From The Asian Reporter, V35, #8 (August 4, 2025), page 13.

A simple recipe for tsukudani, an everyday Japanese side dish to eat with hot rice

By Yuri Kageyama

The Associated Press

TOKYO — Tsukudani, a sweet, Japanese side dish often served with hot rice, originated in the samurai era in a tiny neighborhood called Tsukuda in the old part of Tokyo. Adding "ni" at the end of a word in Japanese means that’s where it’s cooked.

Professional tsukudani is sold packaged at some Asian food stores and, of course, in modern-day Tsukuda.

A Tokyo correspondent for The Associated Press is sharing her basic tsukudani recipe.

Tsukudani involves simmering bite-sized bits of meat or vegetables in a dark, sweet sauce in a pot over low heat.

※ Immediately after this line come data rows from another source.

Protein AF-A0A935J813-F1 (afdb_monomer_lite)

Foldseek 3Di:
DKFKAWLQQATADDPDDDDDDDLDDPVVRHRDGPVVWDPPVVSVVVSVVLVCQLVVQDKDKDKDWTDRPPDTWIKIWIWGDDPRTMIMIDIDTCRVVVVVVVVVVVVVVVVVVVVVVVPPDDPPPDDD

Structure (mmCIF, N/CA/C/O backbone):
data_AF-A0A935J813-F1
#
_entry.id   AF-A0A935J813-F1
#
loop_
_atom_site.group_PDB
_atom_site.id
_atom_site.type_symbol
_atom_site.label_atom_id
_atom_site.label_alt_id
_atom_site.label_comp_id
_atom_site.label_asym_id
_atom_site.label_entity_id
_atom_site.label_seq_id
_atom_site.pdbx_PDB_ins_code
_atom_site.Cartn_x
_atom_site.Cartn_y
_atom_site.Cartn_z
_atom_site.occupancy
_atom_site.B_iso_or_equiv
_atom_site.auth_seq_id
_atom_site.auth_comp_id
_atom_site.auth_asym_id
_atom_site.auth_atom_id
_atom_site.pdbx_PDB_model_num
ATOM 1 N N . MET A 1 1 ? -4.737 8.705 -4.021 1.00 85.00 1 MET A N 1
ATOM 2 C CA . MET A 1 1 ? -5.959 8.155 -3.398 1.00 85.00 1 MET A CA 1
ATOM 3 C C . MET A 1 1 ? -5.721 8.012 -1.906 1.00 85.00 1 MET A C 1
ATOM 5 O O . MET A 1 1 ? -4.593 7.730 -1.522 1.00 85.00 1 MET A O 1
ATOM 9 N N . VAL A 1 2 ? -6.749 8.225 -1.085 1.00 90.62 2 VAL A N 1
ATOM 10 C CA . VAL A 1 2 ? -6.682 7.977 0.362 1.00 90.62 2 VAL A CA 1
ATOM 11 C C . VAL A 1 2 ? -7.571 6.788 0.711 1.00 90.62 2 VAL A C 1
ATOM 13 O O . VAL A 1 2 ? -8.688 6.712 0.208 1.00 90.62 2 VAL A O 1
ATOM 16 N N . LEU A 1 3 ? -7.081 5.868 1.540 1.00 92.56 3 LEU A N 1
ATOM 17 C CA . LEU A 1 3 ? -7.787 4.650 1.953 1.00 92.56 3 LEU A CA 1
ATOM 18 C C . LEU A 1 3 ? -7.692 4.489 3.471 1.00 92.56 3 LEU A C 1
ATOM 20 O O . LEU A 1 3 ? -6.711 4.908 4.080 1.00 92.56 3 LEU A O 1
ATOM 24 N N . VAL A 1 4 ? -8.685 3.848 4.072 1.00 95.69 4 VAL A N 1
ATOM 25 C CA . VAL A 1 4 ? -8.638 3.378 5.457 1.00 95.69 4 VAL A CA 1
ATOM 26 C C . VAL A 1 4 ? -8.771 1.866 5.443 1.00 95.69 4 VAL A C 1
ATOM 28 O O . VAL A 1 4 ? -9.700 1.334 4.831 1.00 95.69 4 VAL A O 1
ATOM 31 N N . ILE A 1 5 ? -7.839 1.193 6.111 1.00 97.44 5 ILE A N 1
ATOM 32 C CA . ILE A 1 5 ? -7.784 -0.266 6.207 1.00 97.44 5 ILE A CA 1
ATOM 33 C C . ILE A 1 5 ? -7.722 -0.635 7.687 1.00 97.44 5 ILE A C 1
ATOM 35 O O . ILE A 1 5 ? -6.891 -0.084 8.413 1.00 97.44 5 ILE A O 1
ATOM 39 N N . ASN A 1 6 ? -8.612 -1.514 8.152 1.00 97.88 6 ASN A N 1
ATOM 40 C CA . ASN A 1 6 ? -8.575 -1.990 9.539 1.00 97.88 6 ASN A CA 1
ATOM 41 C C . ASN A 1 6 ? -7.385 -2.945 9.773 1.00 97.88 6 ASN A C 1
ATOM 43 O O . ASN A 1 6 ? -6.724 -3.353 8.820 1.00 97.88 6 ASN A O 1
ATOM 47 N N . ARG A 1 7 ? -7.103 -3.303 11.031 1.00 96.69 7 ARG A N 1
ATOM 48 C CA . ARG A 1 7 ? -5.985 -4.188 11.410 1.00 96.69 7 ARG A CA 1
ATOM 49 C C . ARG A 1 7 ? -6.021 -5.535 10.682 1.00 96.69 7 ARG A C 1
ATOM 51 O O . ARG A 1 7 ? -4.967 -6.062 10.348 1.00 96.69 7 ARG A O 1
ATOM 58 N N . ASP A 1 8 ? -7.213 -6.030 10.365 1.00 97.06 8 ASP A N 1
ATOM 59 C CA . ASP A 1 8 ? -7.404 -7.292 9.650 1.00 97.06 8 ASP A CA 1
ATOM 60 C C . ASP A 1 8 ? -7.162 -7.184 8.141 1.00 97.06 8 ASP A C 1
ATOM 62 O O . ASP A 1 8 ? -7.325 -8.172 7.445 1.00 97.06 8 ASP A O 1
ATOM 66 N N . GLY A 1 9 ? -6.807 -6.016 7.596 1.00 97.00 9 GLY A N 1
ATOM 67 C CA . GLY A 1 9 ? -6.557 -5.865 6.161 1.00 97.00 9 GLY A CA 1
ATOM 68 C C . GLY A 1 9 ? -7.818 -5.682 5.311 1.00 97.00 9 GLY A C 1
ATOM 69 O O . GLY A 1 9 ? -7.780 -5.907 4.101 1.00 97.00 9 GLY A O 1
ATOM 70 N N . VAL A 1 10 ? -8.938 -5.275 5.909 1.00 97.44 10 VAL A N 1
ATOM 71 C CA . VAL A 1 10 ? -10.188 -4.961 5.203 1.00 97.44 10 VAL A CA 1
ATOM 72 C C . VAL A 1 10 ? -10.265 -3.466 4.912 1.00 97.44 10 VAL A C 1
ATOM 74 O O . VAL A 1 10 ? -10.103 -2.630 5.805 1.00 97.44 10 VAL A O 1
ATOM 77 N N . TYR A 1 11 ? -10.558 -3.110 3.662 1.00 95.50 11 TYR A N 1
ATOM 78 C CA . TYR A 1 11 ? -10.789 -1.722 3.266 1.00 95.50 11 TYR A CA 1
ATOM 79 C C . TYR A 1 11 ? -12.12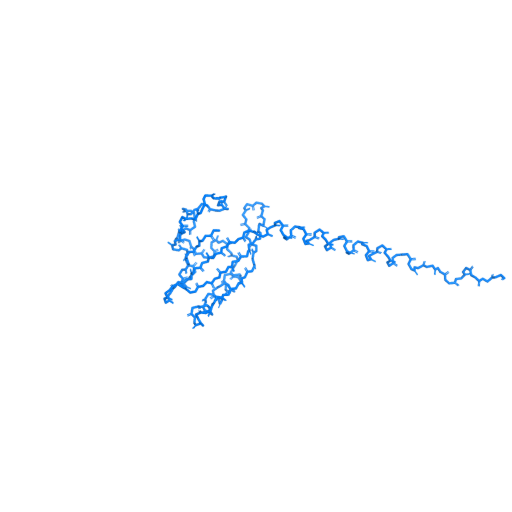1 -1.226 3.835 1.00 95.50 11 TYR A C 1
ATOM 81 O O . TYR A 1 11 ? -13.188 -1.675 3.423 1.00 95.50 11 TYR A O 1
ATOM 89 N N . THR A 1 12 ? -12.093 -0.273 4.762 1.00 95.12 12 THR A N 1
ATOM 90 C CA . THR A 1 12 ? -13.309 0.197 5.449 1.00 95.12 12 THR A CA 1
ATOM 91 C C . THR A 1 12 ? -13.847 1.499 4.882 1.00 95.12 12 THR A C 1
ATOM 93 O O . THR A 1 12 ? -15.051 1.747 4.926 1.00 95.12 12 THR A O 1
ATOM 96 N N . ARG A 1 13 ? -12.972 2.361 4.352 1.00 92.00 13 ARG A N 1
ATOM 97 C CA . ARG A 1 13 ? -13.378 3.684 3.873 1.00 92.00 13 ARG A CA 1
ATOM 98 C C . ARG A 1 13 ? -12.424 4.228 2.826 1.00 92.00 13 ARG A C 1
ATOM 100 O O . ARG A 1 13 ? -11.213 4.072 2.933 1.00 92.00 13 ARG A O 1
ATOM 107 N N . ILE A 1 14 ? -12.974 4.959 1.864 1.00 88.62 14 ILE A N 1
ATOM 108 C CA . ILE A 1 14 ? -12.211 5.722 0.874 1.00 88.62 14 ILE A CA 1
ATOM 109 C C . ILE A 1 14 ? -12.707 7.164 0.957 1.00 88.62 14 ILE A C 1
ATOM 111 O O . ILE A 1 14 ? -13.761 7.479 0.404 1.00 88.62 14 ILE A O 1
ATOM 115 N N . PRO A 1 15 ? -12.024 8.034 1.723 1.00 84.94 15 PRO A N 1
ATOM 116 C CA . PRO A 1 15 ? -12.422 9.427 1.830 1.00 84.94 15 PRO A CA 1
ATOM 117 C C . PRO A 1 15 ? -12.451 10.094 0.448 1.00 84.94 15 PRO A C 1
ATOM 119 O O . PRO A 1 15 ? -11.521 9.880 -0.342 1.00 84.94 15 PRO A O 1
ATOM 122 N N . PRO A 1 16 ? -13.469 10.927 0.156 1.00 74.25 16 PRO A N 1
ATOM 123 C CA . PRO A 1 16 ? -13.504 11.694 -1.076 1.00 74.25 16 PRO A CA 1
ATOM 124 C C . PRO A 1 16 ? -12.272 12.595 -1.108 1.00 74.25 16 PRO A C 1
ATOM 126 O O . PRO A 1 16 ? -12.126 13.542 -0.338 1.00 74.25 16 PRO A O 1
ATOM 129 N N . THR A 1 17 ? -11.346 12.250 -1.987 1.00 68.19 17 THR A N 1
ATOM 130 C CA . THR A 1 17 ? -10.181 13.064 -2.315 1.00 68.19 17 THR A CA 1
ATOM 131 C C . THR A 1 17 ? -10.378 13.618 -3.719 1.00 68.19 17 THR A C 1
ATOM 133 O O . THR A 1 17 ? -11.247 13.122 -4.439 1.00 68.19 17 THR A O 1
ATOM 136 N N . ARG A 1 18 ? -9.662 14.705 -4.072 1.00 60.25 18 ARG A N 1
ATOM 137 C CA . ARG A 1 18 ? -9.831 15.438 -5.348 1.00 60.25 18 ARG A CA 1
ATOM 138 C C . ARG A 1 18 ? -10.168 14.476 -6.498 1.00 60.25 18 ARG A C 1
ATOM 140 O O . ARG A 1 18 ? -9.464 13.471 -6.619 1.00 60.25 18 ARG A O 1
ATOM 147 N N . PRO A 1 19 ? -11.186 14.772 -7.328 1.00 52.66 19 PRO A N 1
ATOM 148 C CA . PRO A 1 19 ? -11.583 13.891 -8.417 1.00 52.66 19 PRO A CA 1
ATOM 149 C C . PRO A 1 19 ? -10.373 13.644 -9.320 1.00 52.66 19 PRO A C 1
ATOM 151 O O . PRO A 1 19 ? -9.849 14.550 -9.961 1.00 52.66 19 PRO A O 1
ATOM 154 N N . GLY A 1 20 ? -9.889 12.411 -9.294 1.00 57.50 20 GLY A N 1
ATOM 155 C CA . GLY A 1 20 ? -8.796 11.911 -10.109 1.00 57.50 20 GLY A CA 1
ATOM 156 C C . GLY A 1 20 ? -9.163 10.521 -10.609 1.00 57.50 20 GLY A C 1
ATOM 157 O O . GLY A 1 20 ? -10.139 9.931 -10.144 1.00 57.50 20 GLY A O 1
ATOM 158 N N . LYS A 1 21 ? -8.394 9.994 -11.566 1.00 58.94 21 LYS A N 1
ATOM 159 C CA . LYS A 1 21 ? -8.565 8.620 -12.049 1.00 58.94 21 LYS A CA 1
ATOM 160 C C . LYS A 1 21 ? -8.376 7.650 -10.883 1.00 58.94 21 LYS A C 1
ATOM 162 O O . LYS A 1 21 ? -7.256 7.383 -10.455 1.00 58.94 21 LYS A O 1
ATOM 167 N N . TYR A 1 22 ? -9.484 7.142 -10.362 1.00 66.44 22 TYR A N 1
ATOM 168 C CA . TYR A 1 22 ? -9.463 5.977 -9.502 1.00 66.44 22 TYR A CA 1
ATOM 169 C C . TYR A 1 22 ? -9.111 4.777 -10.373 1.00 66.44 22 TYR A C 1
ATOM 171 O O . TYR A 1 22 ? -9.822 4.468 -11.325 1.00 66.44 22 TYR A O 1
ATOM 179 N N . TYR A 1 23 ? -8.001 4.119 -10.050 1.00 67.31 23 TYR A N 1
ATOM 180 C CA . TYR A 1 23 ? -7.630 2.856 -10.682 1.00 67.31 23 TYR A CA 1
ATOM 181 C C . TYR A 1 23 ? -8.648 1.751 -10.374 1.00 67.31 23 TYR A C 1
ATOM 183 O O . TYR A 1 23 ? -8.852 0.857 -11.186 1.00 67.31 23 TYR A O 1
ATOM 191 N N . ILE A 1 24 ? -9.329 1.847 -9.226 1.00 68.62 24 ILE A N 1
ATOM 192 C CA . ILE A 1 24 ? -10.443 0.981 -8.843 1.00 68.62 24 ILE A CA 1
ATOM 193 C C . ILE A 1 24 ? -11.529 1.843 -8.187 1.00 68.62 24 ILE A C 1
ATOM 195 O O . ILE A 1 24 ? -11.229 2.675 -7.330 1.00 68.62 24 ILE A O 1
ATOM 199 N N . SER A 1 25 ? -12.788 1.652 -8.596 1.00 78.25 25 SER A N 1
ATOM 200 C CA . SER A 1 25 ? -13.941 2.338 -7.992 1.00 78.25 25 SER A CA 1
ATOM 201 C C . SER A 1 25 ? -14.061 1.996 -6.501 1.00 78.25 25 SER A C 1
ATOM 203 O O . SER A 1 25 ? -13.957 0.813 -6.164 1.00 78.25 25 SER A O 1
ATOM 205 N N . PRO A 1 26 ? -14.347 2.969 -5.612 1.00 80.25 26 PRO A N 1
ATOM 206 C CA . PRO A 1 26 ? -14.498 2.706 -4.185 1.00 80.25 26 PRO A CA 1
ATOM 207 C C . PRO A 1 26 ? -15.479 1.579 -3.847 1.00 80.25 26 PRO A C 1
ATOM 209 O O . PRO A 1 26 ? -15.212 0.771 -2.961 1.00 80.25 26 PRO A O 1
ATOM 212 N N . GLU A 1 27 ? -16.571 1.476 -4.604 1.00 82.06 27 GLU A N 1
ATOM 213 C CA . GLU A 1 27 ? -17.614 0.453 -4.448 1.00 82.06 27 GLU A CA 1
ATOM 214 C C . GLU A 1 27 ? -17.096 -0.977 -4.653 1.00 82.06 27 GLU A C 1
ATOM 216 O O . GLU A 1 27 ? -17.646 -1.923 -4.100 1.00 82.06 27 GLU A O 1
ATOM 221 N N . LYS A 1 28 ? -16.022 -1.146 -5.433 1.00 83.38 28 LYS A N 1
ATOM 222 C CA . LYS A 1 28 ? -15.394 -2.452 -5.674 1.00 83.38 28 LYS A CA 1
ATOM 223 C C . LYS A 1 28 ? -14.358 -2.822 -4.611 1.00 83.38 28 LYS A C 1
ATOM 225 O O . LYS A 1 28 ? -13.922 -3.969 -4.585 1.00 83.38 28 LYS A O 1
ATOM 230 N N . VAL A 1 29 ? -13.943 -1.867 -3.776 1.00 87.88 29 VAL A N 1
ATOM 231 C CA . VAL A 1 29 ? -12.841 -2.027 -2.812 1.00 87.88 29 VAL A CA 1
ATOM 232 C C . VAL A 1 29 ? -13.354 -2.091 -1.382 1.00 87.88 29 VAL A C 1
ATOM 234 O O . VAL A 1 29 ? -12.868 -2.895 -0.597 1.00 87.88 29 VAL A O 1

The ideal flavor emerges after about an hour, enough time for all the juice to infuse the food. And be sure to keep watching your pot.

Serve tsukudani with hot rice or saké, or use it as filling for rice balls.

* * *

Easy tsukudani, from AP’s Yuri Kageyama

Start to finish: One hour

Servings: 5

½ cup of clams, tuna, seaweed, shrimp meat, or other food item to make into tsukudani

¼ cup sliced ginger

2 tablespoons sugar

½ teaspoon salt

1 tablespoon mirin, or sweet rice wine

2 tablespoons soy sauce

1 teaspoon saké, or rice wine

2 teaspoons roasted sesame seeds

Chop the clams, tuna, seaweed, shrimp, or meat into small pieces about the size of a pea. Slice the ginger into thin pieces. Pour the ingredients into a large pot and cook over low heat for about an hour until the juice disappears. Sprinkle with sesame seeds.